▶ [Given records]
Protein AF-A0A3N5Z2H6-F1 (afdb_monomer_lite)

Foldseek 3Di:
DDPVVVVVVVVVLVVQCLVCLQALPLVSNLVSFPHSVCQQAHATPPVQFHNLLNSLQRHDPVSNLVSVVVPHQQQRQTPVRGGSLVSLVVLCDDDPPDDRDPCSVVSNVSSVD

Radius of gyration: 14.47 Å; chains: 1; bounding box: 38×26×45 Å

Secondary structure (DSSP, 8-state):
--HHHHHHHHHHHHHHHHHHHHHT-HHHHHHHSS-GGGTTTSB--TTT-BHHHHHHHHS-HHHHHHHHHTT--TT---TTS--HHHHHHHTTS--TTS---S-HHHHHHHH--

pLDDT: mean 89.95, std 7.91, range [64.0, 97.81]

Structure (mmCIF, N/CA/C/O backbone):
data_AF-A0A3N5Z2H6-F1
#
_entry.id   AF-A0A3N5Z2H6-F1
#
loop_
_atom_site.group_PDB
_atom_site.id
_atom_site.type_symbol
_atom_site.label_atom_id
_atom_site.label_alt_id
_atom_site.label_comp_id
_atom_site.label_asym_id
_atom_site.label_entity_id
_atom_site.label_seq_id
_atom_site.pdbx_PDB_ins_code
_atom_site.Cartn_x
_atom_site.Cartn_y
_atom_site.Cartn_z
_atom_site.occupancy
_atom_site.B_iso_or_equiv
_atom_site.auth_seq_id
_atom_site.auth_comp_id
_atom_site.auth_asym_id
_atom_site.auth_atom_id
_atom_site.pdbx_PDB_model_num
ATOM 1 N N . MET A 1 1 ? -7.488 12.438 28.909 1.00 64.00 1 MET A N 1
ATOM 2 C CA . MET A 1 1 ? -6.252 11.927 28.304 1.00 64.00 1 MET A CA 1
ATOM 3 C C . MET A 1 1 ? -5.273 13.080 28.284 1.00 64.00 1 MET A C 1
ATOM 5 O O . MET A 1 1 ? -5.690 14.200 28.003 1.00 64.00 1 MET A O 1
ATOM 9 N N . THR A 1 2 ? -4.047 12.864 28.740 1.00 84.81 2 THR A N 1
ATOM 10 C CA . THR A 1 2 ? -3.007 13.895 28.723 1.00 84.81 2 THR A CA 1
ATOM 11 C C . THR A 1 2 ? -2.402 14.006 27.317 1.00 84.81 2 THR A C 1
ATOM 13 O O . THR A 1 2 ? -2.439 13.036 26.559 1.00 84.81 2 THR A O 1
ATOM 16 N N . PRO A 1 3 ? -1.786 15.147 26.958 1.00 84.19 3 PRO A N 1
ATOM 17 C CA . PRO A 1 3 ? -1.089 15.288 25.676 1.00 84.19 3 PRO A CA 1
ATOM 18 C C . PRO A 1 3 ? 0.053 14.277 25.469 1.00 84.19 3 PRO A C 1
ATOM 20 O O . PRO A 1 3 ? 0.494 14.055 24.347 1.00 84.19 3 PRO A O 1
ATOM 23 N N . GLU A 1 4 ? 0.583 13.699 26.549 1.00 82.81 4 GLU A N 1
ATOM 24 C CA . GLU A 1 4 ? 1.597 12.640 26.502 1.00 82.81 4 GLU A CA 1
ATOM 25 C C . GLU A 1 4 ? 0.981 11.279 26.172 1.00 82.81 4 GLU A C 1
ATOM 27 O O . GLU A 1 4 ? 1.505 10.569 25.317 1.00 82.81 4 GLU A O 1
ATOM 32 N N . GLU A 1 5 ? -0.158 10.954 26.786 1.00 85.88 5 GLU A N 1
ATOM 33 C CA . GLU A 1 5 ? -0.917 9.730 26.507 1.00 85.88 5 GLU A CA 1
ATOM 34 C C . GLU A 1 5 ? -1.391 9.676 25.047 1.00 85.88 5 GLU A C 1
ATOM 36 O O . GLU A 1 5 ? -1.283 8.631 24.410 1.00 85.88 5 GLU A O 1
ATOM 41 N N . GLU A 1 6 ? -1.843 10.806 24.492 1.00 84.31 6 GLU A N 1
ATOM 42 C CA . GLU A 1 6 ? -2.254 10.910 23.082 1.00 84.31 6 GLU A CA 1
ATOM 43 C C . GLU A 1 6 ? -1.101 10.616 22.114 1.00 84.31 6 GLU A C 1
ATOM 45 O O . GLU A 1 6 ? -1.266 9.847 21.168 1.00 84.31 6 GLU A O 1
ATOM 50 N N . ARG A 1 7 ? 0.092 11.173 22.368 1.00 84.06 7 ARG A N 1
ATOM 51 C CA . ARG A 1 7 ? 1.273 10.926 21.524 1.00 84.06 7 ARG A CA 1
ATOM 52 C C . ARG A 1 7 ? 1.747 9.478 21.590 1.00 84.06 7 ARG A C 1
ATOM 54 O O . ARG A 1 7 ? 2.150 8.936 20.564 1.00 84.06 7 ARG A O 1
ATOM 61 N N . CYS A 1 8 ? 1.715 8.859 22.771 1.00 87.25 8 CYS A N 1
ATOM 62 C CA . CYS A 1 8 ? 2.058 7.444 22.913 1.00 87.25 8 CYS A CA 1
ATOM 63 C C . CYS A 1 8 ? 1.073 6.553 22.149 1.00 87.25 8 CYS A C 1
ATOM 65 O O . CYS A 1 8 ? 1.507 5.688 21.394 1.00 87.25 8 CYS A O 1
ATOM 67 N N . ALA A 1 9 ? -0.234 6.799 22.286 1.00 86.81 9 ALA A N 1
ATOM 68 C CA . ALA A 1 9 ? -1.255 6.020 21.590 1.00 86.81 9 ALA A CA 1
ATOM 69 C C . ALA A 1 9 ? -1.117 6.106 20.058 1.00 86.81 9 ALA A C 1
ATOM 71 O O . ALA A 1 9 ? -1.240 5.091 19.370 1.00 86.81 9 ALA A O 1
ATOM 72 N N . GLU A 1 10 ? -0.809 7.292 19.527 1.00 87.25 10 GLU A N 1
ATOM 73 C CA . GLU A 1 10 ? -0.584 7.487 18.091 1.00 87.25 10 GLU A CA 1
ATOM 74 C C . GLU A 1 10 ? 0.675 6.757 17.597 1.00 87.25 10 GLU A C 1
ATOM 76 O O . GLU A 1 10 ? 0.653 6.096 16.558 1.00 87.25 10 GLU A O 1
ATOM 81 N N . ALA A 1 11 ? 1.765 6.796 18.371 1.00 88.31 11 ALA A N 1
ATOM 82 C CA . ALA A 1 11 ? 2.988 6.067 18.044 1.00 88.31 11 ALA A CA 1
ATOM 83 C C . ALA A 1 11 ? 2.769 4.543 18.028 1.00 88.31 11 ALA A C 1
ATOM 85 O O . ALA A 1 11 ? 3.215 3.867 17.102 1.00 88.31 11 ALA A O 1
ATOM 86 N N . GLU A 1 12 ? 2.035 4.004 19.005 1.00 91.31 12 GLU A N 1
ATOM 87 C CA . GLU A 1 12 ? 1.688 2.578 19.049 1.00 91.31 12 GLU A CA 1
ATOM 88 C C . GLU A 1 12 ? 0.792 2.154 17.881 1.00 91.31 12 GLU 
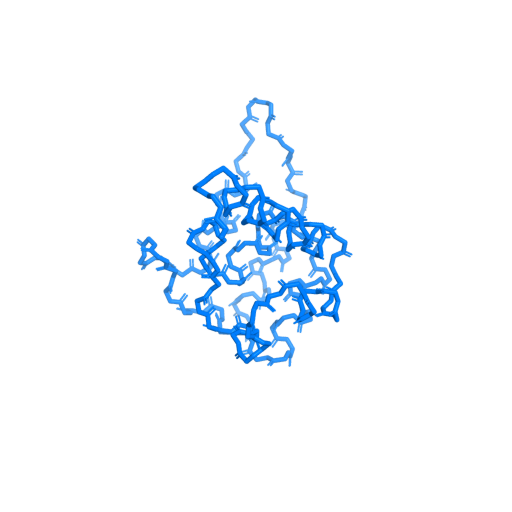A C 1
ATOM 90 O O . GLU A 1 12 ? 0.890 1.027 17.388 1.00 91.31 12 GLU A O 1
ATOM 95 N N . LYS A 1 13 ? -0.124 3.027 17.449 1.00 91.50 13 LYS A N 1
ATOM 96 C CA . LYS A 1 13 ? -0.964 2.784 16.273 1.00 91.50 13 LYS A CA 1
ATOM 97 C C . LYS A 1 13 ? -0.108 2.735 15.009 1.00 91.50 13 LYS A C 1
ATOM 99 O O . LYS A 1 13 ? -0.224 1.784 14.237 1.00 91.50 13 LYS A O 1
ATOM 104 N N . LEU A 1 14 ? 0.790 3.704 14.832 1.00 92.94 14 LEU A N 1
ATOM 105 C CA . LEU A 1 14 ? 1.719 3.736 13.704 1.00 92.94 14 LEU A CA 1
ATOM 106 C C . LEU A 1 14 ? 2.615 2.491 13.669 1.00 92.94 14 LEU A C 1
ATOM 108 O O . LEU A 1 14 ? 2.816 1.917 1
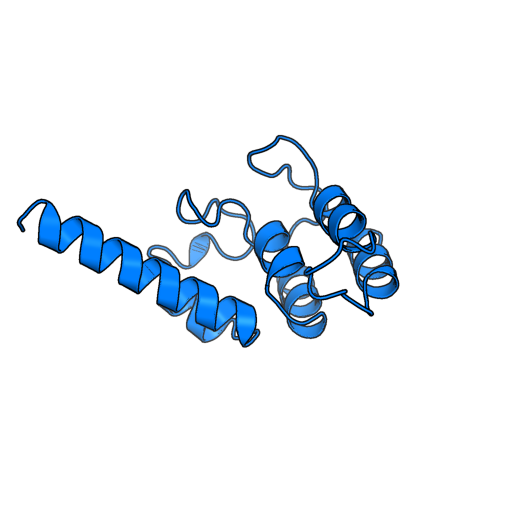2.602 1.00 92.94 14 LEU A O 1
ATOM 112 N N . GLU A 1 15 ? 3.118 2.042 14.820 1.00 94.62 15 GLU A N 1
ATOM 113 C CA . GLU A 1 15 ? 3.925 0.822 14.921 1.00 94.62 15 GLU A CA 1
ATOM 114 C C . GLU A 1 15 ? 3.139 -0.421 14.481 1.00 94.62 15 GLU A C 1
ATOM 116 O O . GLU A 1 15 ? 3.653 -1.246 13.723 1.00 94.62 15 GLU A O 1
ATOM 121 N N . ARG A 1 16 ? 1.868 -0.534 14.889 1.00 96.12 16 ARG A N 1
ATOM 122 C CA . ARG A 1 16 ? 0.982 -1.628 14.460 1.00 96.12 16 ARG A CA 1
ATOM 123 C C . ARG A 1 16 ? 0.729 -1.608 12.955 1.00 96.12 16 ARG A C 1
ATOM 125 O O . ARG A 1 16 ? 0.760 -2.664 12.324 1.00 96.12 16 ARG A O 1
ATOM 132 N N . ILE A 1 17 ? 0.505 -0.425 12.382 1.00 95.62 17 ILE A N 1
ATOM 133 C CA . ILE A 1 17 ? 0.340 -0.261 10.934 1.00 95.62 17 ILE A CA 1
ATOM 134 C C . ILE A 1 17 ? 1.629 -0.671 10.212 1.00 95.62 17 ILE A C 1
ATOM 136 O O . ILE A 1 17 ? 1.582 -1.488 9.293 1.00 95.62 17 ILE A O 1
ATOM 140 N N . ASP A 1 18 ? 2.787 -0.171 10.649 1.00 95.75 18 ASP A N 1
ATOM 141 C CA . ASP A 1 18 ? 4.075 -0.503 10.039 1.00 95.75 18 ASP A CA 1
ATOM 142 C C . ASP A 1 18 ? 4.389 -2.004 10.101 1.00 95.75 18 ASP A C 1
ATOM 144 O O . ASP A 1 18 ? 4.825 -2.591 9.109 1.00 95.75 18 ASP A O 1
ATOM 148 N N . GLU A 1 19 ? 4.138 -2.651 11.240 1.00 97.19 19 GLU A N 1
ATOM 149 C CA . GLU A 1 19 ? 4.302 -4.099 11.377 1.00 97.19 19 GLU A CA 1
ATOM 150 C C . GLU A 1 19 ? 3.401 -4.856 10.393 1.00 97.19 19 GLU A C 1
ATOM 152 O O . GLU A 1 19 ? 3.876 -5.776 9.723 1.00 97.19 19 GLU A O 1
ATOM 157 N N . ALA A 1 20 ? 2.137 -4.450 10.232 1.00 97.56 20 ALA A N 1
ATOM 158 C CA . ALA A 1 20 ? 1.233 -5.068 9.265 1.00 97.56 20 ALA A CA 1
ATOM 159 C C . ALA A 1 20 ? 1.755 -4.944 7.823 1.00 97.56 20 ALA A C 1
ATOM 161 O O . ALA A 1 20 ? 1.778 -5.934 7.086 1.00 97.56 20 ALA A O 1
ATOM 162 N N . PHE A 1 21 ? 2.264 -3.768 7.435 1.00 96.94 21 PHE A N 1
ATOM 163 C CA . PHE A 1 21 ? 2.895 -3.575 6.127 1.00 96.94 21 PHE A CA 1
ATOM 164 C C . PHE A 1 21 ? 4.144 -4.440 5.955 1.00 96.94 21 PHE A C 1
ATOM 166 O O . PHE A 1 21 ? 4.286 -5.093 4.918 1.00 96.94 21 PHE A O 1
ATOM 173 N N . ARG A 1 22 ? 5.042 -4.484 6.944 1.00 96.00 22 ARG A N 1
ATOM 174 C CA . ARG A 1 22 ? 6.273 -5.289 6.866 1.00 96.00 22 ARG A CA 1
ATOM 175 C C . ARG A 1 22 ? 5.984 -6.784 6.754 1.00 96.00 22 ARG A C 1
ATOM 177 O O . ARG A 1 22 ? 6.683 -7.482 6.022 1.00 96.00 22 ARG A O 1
...
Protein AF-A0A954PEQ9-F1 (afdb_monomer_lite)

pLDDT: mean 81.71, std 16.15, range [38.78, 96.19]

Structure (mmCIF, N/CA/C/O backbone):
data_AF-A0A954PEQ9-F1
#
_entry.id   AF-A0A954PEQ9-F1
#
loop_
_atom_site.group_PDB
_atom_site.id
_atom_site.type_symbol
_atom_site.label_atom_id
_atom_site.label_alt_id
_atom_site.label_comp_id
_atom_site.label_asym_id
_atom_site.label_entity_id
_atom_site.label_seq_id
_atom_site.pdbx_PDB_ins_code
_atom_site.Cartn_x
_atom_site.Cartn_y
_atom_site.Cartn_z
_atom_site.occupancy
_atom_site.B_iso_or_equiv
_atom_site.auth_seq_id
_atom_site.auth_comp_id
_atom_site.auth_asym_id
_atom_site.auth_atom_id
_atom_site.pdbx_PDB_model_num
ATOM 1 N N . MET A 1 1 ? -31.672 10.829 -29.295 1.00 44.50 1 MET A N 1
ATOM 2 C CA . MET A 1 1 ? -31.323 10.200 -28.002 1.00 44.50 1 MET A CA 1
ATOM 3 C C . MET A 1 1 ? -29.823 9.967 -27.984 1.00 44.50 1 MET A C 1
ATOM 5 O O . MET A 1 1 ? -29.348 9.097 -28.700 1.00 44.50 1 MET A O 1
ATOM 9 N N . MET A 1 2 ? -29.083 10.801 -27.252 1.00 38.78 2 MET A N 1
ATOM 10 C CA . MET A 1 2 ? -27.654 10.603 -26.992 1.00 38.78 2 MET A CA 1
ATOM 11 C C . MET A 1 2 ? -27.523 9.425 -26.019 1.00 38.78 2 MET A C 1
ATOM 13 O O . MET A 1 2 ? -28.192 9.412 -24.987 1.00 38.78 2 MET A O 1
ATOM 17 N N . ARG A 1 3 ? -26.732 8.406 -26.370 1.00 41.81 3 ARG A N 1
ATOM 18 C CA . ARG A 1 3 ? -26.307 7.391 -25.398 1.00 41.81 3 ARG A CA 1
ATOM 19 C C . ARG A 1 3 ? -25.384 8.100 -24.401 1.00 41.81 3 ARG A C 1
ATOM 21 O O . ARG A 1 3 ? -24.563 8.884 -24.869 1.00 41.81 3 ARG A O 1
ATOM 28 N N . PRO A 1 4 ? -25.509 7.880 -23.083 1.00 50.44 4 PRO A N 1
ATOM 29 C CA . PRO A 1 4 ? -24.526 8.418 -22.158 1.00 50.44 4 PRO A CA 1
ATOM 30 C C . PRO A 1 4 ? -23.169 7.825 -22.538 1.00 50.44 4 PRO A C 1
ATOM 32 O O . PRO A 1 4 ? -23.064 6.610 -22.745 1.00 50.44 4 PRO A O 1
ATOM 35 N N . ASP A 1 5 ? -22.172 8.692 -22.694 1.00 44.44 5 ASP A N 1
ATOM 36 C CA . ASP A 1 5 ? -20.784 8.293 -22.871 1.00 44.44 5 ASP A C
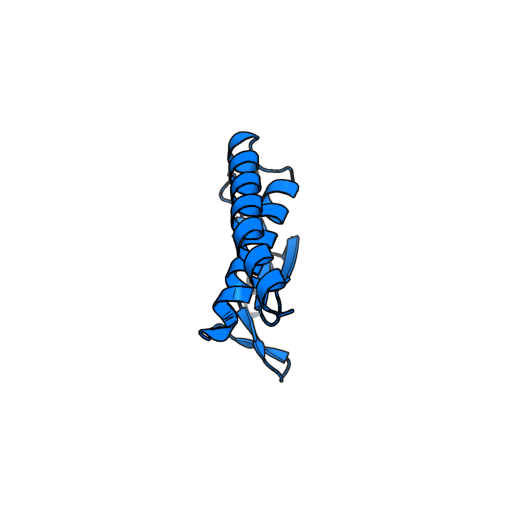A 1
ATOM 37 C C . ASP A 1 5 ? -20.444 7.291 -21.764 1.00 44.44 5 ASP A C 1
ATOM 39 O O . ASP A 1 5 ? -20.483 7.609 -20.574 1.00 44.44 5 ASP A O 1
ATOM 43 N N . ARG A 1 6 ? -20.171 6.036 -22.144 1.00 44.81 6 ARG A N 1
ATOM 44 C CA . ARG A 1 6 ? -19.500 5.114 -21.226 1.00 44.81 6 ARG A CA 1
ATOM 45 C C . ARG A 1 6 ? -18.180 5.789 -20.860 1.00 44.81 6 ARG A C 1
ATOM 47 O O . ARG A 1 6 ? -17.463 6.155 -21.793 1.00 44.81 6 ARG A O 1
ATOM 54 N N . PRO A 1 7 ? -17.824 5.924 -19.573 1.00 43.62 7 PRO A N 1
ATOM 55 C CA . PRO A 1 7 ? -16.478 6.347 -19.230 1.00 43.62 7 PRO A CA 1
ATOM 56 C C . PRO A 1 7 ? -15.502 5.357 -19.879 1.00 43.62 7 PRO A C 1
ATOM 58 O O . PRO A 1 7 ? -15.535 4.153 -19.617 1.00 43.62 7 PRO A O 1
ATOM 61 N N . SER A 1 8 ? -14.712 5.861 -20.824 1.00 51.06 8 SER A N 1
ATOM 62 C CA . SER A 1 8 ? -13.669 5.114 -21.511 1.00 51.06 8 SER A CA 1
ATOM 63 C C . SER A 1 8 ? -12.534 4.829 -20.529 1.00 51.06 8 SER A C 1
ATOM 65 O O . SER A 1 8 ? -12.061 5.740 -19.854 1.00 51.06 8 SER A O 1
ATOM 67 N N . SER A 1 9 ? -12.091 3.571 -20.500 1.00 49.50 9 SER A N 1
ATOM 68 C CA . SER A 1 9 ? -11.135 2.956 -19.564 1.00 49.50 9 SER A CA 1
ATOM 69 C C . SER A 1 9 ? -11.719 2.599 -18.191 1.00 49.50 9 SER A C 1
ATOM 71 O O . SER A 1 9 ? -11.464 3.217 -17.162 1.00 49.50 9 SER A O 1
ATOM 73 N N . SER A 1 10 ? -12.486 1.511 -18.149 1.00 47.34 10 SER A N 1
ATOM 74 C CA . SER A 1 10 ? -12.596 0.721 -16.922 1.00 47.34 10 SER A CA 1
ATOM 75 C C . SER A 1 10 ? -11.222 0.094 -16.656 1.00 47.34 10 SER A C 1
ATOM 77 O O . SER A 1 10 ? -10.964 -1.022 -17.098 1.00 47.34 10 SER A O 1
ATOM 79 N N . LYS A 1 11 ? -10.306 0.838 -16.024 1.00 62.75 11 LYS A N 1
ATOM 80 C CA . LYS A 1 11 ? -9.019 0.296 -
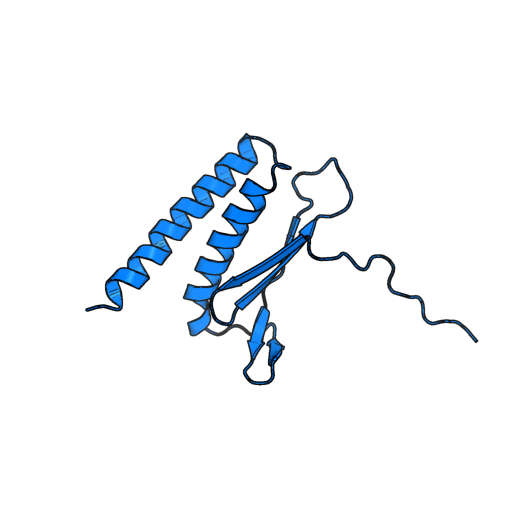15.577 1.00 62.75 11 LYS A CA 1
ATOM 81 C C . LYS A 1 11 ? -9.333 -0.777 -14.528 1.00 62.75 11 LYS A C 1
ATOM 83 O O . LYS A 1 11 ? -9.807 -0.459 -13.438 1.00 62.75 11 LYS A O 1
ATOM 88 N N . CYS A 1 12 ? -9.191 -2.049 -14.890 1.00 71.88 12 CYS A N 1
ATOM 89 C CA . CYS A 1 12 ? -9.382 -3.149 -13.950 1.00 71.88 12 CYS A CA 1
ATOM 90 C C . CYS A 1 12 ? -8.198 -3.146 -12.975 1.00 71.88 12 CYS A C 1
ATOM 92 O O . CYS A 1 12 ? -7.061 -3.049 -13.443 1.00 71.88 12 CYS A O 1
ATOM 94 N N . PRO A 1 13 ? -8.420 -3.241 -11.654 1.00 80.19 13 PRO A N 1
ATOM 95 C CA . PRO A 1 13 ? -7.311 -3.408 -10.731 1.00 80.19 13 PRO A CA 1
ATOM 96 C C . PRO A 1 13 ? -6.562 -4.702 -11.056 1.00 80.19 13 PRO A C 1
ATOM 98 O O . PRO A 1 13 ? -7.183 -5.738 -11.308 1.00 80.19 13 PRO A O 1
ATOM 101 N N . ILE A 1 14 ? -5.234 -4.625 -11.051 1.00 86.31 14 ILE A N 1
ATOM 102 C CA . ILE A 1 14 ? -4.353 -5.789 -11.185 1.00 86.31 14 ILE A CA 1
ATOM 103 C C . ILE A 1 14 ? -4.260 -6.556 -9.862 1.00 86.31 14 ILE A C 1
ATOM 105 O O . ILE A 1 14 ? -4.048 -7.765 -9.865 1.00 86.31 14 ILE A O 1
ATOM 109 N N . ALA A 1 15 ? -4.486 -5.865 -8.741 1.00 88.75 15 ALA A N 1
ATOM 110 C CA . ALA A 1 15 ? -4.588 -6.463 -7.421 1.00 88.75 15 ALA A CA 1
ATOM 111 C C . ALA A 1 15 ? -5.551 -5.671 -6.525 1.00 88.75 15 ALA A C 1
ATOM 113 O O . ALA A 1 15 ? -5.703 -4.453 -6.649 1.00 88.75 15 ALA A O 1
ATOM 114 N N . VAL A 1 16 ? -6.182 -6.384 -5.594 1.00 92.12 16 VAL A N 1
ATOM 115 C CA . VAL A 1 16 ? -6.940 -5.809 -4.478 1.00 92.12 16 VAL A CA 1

▶ [Task instructions] In the data above, start at the line holding "15.577 1.00 62.75 11 LYS A CA 1" and stop after the line holding "ATOM 92 O O"; write out those lines exactly, without pictures.

▶ [Response to this task]
15.577 1.00 62.75 11 LYS A CA 1
ATOM 81 C C . LYS A 1 11 ? -9.333 -0.777 -14.528 1.00 62.75 11 LYS A C 1
ATOM 83 O O . LYS A 1 11 ? -9.807 -0.459 -13.438 1.00 62.75 11 LYS A O 1
ATOM 88 N N . CYS A 1 12 ? -9.191 -2.049 -14.890 1.00 71.88 12 CYS A N 1
ATOM 89 C CA . CYS A 1 12 ? -9.382 -3.149 -13.950 1.00 71.88 12 CYS A CA 1
ATOM 90 C C . CYS A 1 12 ? -8.198 -3.146 -12.975 1.00 71.88 12 CYS A C 1
ATOM 92 O O . CYS A 1 12 ? -7.061 -3.049 -13.443 1.00 71.88 12 CYS A O 1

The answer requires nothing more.